As we have explained, the district court erred when it held that the appellants failed adequately to allege a material misstatement or omission. We therefore vacate the district court's dismissal of the § 20(a) and § 20A claims as well.


Because the district court reached only the question of whether the appellants adequately alleged a material misstatement or omission, we leave all other aspects of the case to the district court to consider in the first instance. We VACATE the district court's dismissal of the complaint and REMAND for further proceedings consistent with this opinion.


1.   The complaint named Zhou and Qi as defendants, but they were never successfully served.

2.   The complaint lists eight distinct steps: “[h]iring a financial advisor (or investment bank) and a legal advisor”; “[i]dentifying potential shell companies”; “[r]eaching a preliminary agreement with a shell company”; “[c]onducting auditing and compliance work”; “[b]oth sides to the transaction performing due diligence on each other”; “[c]onducting regulatory assessments”; “[n]egotiating the transaction terms”; and “[c]onducting corporate restructurings.” J. App'x 423.

3.   The district court disregarded the statements attributed to the confidential witness, finding that those statements bore “none of the indicia of reliability that have led courts ․ to sustain [confidential witness] allegations as worthy of crediting.” Altimeo Asset Mgmt., 2020 WL 4734989, at *14. Because the other facts alleged in the complaint sufficiently plead material misstatements and omissions, we need not consider whether the district court's treatment of the confidential witness's statements was correct.
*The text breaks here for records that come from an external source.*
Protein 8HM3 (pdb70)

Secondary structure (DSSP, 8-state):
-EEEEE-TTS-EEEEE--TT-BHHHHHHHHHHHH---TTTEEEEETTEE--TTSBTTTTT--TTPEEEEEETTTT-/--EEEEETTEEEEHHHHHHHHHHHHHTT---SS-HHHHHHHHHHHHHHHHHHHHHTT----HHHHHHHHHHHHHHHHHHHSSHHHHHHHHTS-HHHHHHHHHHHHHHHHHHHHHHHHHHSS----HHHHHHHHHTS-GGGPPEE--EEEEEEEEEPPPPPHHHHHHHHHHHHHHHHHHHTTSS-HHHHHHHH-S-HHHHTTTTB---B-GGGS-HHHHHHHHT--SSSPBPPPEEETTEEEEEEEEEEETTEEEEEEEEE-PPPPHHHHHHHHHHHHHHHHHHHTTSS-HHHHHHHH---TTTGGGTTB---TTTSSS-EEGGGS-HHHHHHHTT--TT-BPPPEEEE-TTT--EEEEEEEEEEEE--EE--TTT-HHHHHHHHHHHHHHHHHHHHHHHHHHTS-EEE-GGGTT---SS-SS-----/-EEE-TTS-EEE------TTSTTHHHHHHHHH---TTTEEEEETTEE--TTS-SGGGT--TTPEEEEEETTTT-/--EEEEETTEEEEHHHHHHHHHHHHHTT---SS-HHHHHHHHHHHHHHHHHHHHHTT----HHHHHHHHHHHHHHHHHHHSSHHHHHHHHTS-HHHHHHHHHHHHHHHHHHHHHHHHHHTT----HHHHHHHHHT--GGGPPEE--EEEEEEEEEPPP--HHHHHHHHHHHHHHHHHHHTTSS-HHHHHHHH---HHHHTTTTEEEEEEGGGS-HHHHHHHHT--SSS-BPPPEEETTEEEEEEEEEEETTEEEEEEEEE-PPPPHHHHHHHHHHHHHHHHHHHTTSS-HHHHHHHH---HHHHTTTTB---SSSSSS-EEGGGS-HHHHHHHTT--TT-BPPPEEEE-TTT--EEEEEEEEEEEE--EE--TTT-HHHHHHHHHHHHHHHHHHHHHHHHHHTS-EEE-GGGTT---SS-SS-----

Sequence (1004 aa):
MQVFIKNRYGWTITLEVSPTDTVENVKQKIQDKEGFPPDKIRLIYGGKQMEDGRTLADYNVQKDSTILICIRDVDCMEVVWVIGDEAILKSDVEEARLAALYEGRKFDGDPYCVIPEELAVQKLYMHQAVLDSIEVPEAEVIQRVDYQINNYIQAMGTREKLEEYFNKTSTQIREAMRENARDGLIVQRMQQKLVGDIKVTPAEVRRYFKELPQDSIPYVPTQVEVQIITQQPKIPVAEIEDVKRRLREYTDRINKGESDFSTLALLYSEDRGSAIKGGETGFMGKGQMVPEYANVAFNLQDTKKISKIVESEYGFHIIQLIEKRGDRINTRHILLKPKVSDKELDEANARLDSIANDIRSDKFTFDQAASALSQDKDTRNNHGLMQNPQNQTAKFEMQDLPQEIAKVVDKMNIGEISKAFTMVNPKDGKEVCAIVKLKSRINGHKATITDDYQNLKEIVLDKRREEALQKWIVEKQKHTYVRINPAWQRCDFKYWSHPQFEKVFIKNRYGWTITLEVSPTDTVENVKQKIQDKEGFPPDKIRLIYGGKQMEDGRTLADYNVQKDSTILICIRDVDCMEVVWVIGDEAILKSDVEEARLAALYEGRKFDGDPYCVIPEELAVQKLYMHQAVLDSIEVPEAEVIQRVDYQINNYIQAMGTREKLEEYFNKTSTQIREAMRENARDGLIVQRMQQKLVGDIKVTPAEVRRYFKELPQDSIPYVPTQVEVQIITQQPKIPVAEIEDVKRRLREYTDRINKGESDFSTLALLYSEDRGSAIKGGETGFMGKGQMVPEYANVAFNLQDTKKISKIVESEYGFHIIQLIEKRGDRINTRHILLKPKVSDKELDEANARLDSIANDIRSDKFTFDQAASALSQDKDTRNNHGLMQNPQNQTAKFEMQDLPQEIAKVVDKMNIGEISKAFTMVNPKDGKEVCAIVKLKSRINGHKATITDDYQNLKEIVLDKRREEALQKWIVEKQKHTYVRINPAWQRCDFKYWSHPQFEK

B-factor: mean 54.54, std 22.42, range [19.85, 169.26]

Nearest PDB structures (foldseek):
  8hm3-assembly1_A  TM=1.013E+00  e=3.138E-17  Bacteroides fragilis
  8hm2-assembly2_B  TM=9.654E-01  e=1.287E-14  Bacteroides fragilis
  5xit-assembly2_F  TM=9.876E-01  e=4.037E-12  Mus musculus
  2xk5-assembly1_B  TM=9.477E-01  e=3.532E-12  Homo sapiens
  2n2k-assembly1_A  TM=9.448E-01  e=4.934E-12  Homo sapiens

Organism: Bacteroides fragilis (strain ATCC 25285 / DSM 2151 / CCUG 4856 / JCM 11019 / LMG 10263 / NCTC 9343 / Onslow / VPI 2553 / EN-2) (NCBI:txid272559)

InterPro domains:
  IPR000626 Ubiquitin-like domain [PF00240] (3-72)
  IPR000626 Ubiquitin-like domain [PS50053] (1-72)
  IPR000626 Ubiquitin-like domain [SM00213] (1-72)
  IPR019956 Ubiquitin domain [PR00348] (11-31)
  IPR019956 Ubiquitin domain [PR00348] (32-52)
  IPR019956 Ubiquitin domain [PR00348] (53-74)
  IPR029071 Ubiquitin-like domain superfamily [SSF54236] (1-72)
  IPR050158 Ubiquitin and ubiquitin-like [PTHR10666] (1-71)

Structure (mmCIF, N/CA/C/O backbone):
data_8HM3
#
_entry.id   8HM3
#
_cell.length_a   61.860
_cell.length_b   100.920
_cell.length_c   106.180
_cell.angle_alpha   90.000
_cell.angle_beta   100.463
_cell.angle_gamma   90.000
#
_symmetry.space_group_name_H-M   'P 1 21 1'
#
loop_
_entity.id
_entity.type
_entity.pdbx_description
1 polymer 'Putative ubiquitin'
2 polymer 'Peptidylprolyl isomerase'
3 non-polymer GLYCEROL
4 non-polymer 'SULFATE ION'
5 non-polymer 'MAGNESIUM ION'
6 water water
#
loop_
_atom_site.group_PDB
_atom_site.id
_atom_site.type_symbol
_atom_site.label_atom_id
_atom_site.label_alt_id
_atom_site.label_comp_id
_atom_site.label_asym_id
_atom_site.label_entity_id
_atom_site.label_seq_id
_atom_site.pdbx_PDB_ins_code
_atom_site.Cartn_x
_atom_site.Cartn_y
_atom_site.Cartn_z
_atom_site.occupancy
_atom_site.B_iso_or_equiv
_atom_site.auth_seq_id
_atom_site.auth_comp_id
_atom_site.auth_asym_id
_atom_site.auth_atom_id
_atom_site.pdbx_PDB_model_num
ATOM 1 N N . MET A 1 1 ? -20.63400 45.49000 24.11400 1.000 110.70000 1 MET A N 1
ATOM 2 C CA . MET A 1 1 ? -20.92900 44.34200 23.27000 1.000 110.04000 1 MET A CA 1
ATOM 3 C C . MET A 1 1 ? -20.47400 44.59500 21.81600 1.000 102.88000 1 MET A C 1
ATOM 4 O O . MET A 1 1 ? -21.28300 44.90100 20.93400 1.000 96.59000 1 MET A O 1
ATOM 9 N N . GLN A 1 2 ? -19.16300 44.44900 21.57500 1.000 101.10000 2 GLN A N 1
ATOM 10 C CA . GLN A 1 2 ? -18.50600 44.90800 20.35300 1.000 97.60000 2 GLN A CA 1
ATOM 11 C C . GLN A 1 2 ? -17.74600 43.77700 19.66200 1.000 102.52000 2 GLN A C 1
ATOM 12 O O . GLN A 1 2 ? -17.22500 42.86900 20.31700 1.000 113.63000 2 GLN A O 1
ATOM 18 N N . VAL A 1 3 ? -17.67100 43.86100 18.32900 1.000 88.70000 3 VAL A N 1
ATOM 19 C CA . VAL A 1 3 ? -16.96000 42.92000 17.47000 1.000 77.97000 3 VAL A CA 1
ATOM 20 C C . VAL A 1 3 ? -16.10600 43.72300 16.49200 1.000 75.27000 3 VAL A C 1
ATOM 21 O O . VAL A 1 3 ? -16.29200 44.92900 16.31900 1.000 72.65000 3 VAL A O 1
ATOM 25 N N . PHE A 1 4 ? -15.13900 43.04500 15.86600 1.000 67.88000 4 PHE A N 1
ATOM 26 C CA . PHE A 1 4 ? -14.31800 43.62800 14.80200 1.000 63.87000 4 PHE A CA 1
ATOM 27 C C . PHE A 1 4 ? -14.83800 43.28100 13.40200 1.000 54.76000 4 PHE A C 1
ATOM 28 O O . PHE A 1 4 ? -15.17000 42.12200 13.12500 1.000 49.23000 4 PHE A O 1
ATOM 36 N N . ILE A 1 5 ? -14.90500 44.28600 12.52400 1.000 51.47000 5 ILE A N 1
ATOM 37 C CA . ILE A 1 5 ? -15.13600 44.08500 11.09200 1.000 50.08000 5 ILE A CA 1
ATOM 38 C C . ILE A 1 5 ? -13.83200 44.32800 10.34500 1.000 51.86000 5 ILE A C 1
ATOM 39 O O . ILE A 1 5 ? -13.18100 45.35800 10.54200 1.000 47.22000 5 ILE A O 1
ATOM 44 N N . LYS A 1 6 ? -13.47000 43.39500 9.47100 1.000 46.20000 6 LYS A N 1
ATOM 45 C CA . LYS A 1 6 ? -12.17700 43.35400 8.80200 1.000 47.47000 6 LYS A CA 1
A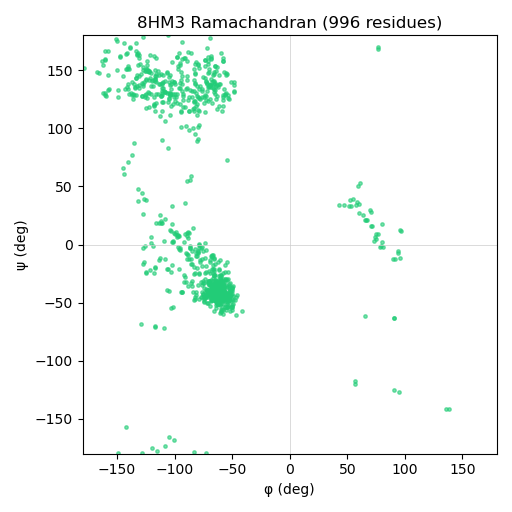TOM 46 C C . LYS A 1 6 ? -12.40200 43.06200 7.32300 1.000 39.90000 6 LYS A C 1
ATOM 47 O O . LYS A 1 6 ? -13.27500 42.25900 6.98800 1.000 39.44000 6 LYS A O 1
ATOM 53 N N . ASN A 1 7 ? -11.67100 43.74900 6.43300 1.000 38.15000 7 ASN A N 1
ATOM 54 C CA . ASN A 1 7 ? -11.55000 43.29000 5.05000 1.000 40.35000 7 ASN A CA 1
ATOM 55 C C . ASN A 1 7 ? -10.13700 42.73800 4.79400 1.000 40.04000 7 ASN A C 1
ATOM 56 O O . ASN A 1 7 ? -9.31200 42.62800 5.70300 1.000 43.77000 7 ASN A O 1
ATOM 61 N N . ARG A 1 8 ? -9.84300 42.41700 3.54100 1.000 39.91000 8 ARG A N 1
ATOM 62 C CA . ARG A 1 8 ? -8.53500 41.81400 3.18000 1.000 51.49000 8 ARG A CA 1
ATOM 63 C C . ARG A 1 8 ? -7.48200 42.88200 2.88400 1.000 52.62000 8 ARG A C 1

See Novak v. Kasaks, 216 F.3d 300, 314 (2d Cir. 2000) (“[W]here plaintiffs rely on confidential personal sources but also on other facts, they need not name their sources as long as the latter facts provide an adequate basis for believing that the defendants’ statements were false.”).

4.   The appellants also allege that the district court erred when it held that the complaint's “claims of material misrepresentations and omissions all turn on” whether the “defendants, as of the Merger, had in place a concrete plan to relist Qihoo.” Altimeo Asset Mgmt., 2020 WL 4734989, at *17. In the appellants’ view, the appellees made material misstatements or omissions regarding the fairness of the merger price or the reasons for the merger independent of whether there was a plan to relist Qihoo. Appellants’ Br. 47-52. Because we conclude the appellants plausibly alleged that there was a relisting plan, we need not rely on this argument in this appeal.